There is a beautiful Upanishad story which is at least 3000 years old. I have already posted it  in this blog some years ago. This is about GIVING. When Humans, Devas and Sub Humans (Demons/Asuras) approached God for some advice God made the thunder to speak. It thundered ‘Da…  Da…. Da……’ That sound was the advice they got. Humans lacked one virtue, i.e. Giving and Sharing. So they took Da means Datta Datta, Datta= Give Give Give.

Sub Human Demons lacked Mercy, Compassion be cause they were cannibals. So they took it Daya, Daya, Daya ;Be Compassionate , Be Compassionate, Be Compassionate.

Devas were always after Pleasure, Enjoying things. So they took Da as ‘Damyata, Damyata, Damyata’ = Have Self Control, Self Control, Self control.

Professor Pagel also said ‘GIVE’ was one of the 23 words that were used by the cave men

Second point I want to make is about the Tamils who claim their language and literature existed 10,000 or 20, 000 years ago. They must read the researches done in the field of Languages and Linguistics.  They may also do some research by feeding the words into computer and come to the conclusion about their chronology.

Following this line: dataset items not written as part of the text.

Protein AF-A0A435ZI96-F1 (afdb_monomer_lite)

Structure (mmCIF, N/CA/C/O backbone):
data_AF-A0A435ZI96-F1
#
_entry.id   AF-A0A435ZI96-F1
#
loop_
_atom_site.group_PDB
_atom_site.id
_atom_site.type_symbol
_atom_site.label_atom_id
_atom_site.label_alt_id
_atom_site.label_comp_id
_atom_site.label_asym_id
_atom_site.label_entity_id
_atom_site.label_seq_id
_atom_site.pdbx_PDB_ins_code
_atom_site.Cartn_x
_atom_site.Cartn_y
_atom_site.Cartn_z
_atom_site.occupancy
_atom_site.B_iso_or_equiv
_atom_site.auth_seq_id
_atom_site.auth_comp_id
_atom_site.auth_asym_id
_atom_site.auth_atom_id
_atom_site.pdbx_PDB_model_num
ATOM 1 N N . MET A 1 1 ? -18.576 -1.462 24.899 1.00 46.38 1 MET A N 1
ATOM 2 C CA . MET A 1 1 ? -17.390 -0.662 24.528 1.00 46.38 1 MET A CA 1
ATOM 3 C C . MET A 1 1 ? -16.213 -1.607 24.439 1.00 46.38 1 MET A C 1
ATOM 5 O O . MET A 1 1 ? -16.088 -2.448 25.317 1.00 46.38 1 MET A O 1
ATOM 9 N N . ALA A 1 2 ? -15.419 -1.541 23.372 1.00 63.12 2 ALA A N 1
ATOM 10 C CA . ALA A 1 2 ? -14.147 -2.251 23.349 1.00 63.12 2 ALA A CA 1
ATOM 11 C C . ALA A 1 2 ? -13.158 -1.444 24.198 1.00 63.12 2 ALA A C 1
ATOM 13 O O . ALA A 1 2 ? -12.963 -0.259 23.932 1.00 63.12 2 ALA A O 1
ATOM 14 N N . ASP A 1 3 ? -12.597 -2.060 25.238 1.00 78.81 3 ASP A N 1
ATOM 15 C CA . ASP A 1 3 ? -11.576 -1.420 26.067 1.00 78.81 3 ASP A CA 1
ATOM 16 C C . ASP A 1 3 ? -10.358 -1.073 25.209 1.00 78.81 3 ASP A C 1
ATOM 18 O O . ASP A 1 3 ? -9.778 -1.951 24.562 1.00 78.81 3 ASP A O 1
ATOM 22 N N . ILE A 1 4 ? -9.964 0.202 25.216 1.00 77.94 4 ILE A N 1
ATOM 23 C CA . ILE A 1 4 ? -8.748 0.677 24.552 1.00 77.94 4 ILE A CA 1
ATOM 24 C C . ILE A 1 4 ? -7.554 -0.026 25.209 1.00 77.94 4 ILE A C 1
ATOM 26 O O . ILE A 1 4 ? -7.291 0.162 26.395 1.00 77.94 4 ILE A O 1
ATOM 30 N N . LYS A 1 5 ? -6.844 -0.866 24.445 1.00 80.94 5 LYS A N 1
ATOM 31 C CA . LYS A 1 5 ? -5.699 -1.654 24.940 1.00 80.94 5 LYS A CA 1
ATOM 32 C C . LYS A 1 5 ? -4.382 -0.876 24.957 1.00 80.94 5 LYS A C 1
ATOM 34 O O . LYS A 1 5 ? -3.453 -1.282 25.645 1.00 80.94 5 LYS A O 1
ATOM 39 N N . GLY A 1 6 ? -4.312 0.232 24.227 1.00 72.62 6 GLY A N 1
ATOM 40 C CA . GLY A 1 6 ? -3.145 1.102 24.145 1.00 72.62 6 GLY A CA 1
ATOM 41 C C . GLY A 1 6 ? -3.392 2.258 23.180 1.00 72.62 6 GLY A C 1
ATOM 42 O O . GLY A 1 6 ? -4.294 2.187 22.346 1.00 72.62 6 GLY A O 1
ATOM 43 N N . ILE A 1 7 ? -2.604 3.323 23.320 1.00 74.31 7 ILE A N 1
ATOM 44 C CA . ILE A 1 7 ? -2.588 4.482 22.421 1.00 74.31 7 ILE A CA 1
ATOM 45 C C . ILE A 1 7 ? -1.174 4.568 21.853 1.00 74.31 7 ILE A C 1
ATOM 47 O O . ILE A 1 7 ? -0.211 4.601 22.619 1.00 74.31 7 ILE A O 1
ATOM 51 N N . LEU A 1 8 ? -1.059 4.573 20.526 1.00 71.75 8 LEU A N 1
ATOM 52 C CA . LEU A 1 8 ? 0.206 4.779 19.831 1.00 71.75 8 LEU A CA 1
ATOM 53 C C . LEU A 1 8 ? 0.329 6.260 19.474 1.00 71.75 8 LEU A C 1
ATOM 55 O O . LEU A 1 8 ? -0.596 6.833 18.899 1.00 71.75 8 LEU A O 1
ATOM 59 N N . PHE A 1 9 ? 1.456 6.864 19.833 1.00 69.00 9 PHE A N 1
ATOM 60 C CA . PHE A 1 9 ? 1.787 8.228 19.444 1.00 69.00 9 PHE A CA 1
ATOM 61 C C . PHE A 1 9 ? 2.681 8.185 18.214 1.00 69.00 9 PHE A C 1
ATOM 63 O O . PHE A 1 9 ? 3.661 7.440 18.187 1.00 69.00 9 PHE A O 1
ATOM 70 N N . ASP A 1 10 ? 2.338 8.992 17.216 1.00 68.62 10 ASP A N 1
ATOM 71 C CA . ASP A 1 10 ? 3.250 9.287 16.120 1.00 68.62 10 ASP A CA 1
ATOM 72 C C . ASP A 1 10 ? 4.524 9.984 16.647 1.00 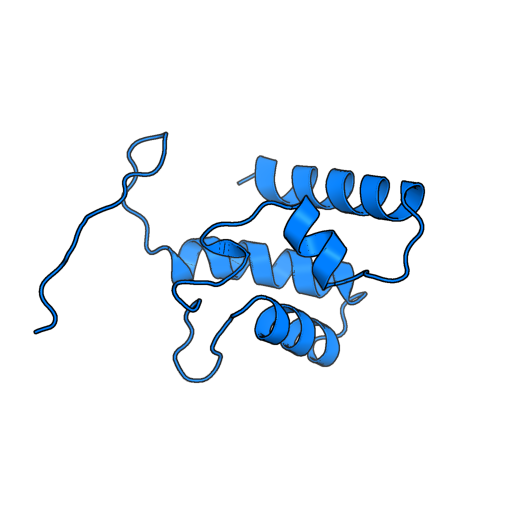68.62 10 ASP A C 1
ATOM 74 O O . ASP A 1 10 ? 4.497 10.605 17.717 1.00 68.62 10 ASP A O 1
ATOM 78 N N . LYS A 1 11 ? 5.642 9.889 15.911 1.00 66.62 11 LYS A N 1
ATOM 79 C CA . LYS A 1 11 ? 6.956 10.405 16.346 1.00 66.62 11 LYS A CA 1
ATOM 80 C C . LYS A 1 11 ? 6.935 11.907 16.655 1.00 66.62 11 LYS A C 1
ATOM 82 O O . LYS A 1 11 ? 7.714 12.364 17.488 1.00 66.62 11 LYS A O 1
ATOM 87 N N . ASP A 1 12 ? 6.035 12.648 16.006 1.00 69.06 12 ASP A N 1
ATOM 88 C CA . ASP A 1 12 ? 5.864 14.094 16.172 1.00 69.06 12 ASP A CA 1
ATOM 89 C C . ASP A 1 12 ? 4.744 14.449 17.177 1.00 69.06 12 ASP A C 1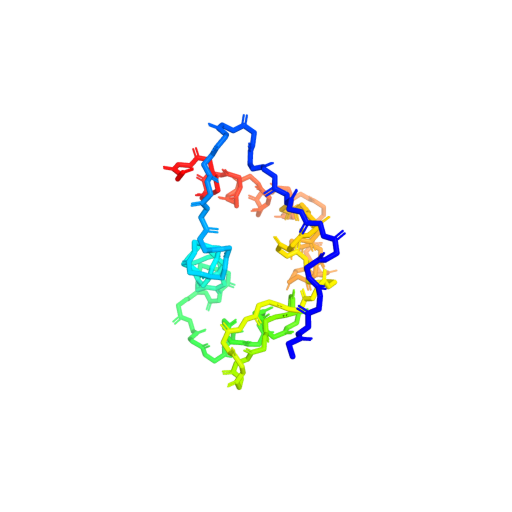
ATOM 91 O O . ASP A 1 12 ? 4.442 15.620 17.399 1.00 69.06 12 ASP A O 1
ATOM 95 N N . GLY A 1 13 ? 4.140 13.448 17.833 1.00 63.16 13 GLY A N 1
ATOM 96 C CA . GLY A 1 13 ? 3.182 13.625 18.929 1.00 63.16 13 GLY A CA 1
ATOM 97 C C . GLY A 1 13 ? 1.745 13.953 18.508 1.00 63.16 13 GLY A C 1
ATOM 98 O O . GLY A 1 13 ? 0.932 14.295 19.369 1.00 63.16 13 GLY A O 1
ATOM 99 N N . THR A 1 14 ? 1.399 13.839 17.220 1.00 70.81 14 THR A N 1
ATOM 100 C CA . THR A 1 14 ? 0.051 14.167 16.724 1.00 70.81 14 THR A CA 1
ATOM 101 C C . THR A 1 14 ? -0.886 12.957 16.796 1.00 70.81 14 THR A C 1
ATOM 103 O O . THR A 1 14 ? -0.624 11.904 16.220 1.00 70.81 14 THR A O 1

The third paper cutting I am dust binning is from Metro newspaper dated 8 July 2008.

It says that a new English word is created every 98 minutes. But it will be included in the dictionary only when it is used at least 25,000 times in the mainstream global media.

Paul Payack of the Global Language Monitor said,

“language boils up from the people and we see this by the assimilation of words from hip-hop, Hollywood and Bollywood.

English is the global language. it is understood by 25 percent of the people on the planet. Despite having million words at our disposal, the average person’s vocabulary is fewer than 14,000 words. Someone linguistically gifted would use about 70,000 words.

Thanks to e mail and the internet new words are cropping up quickly.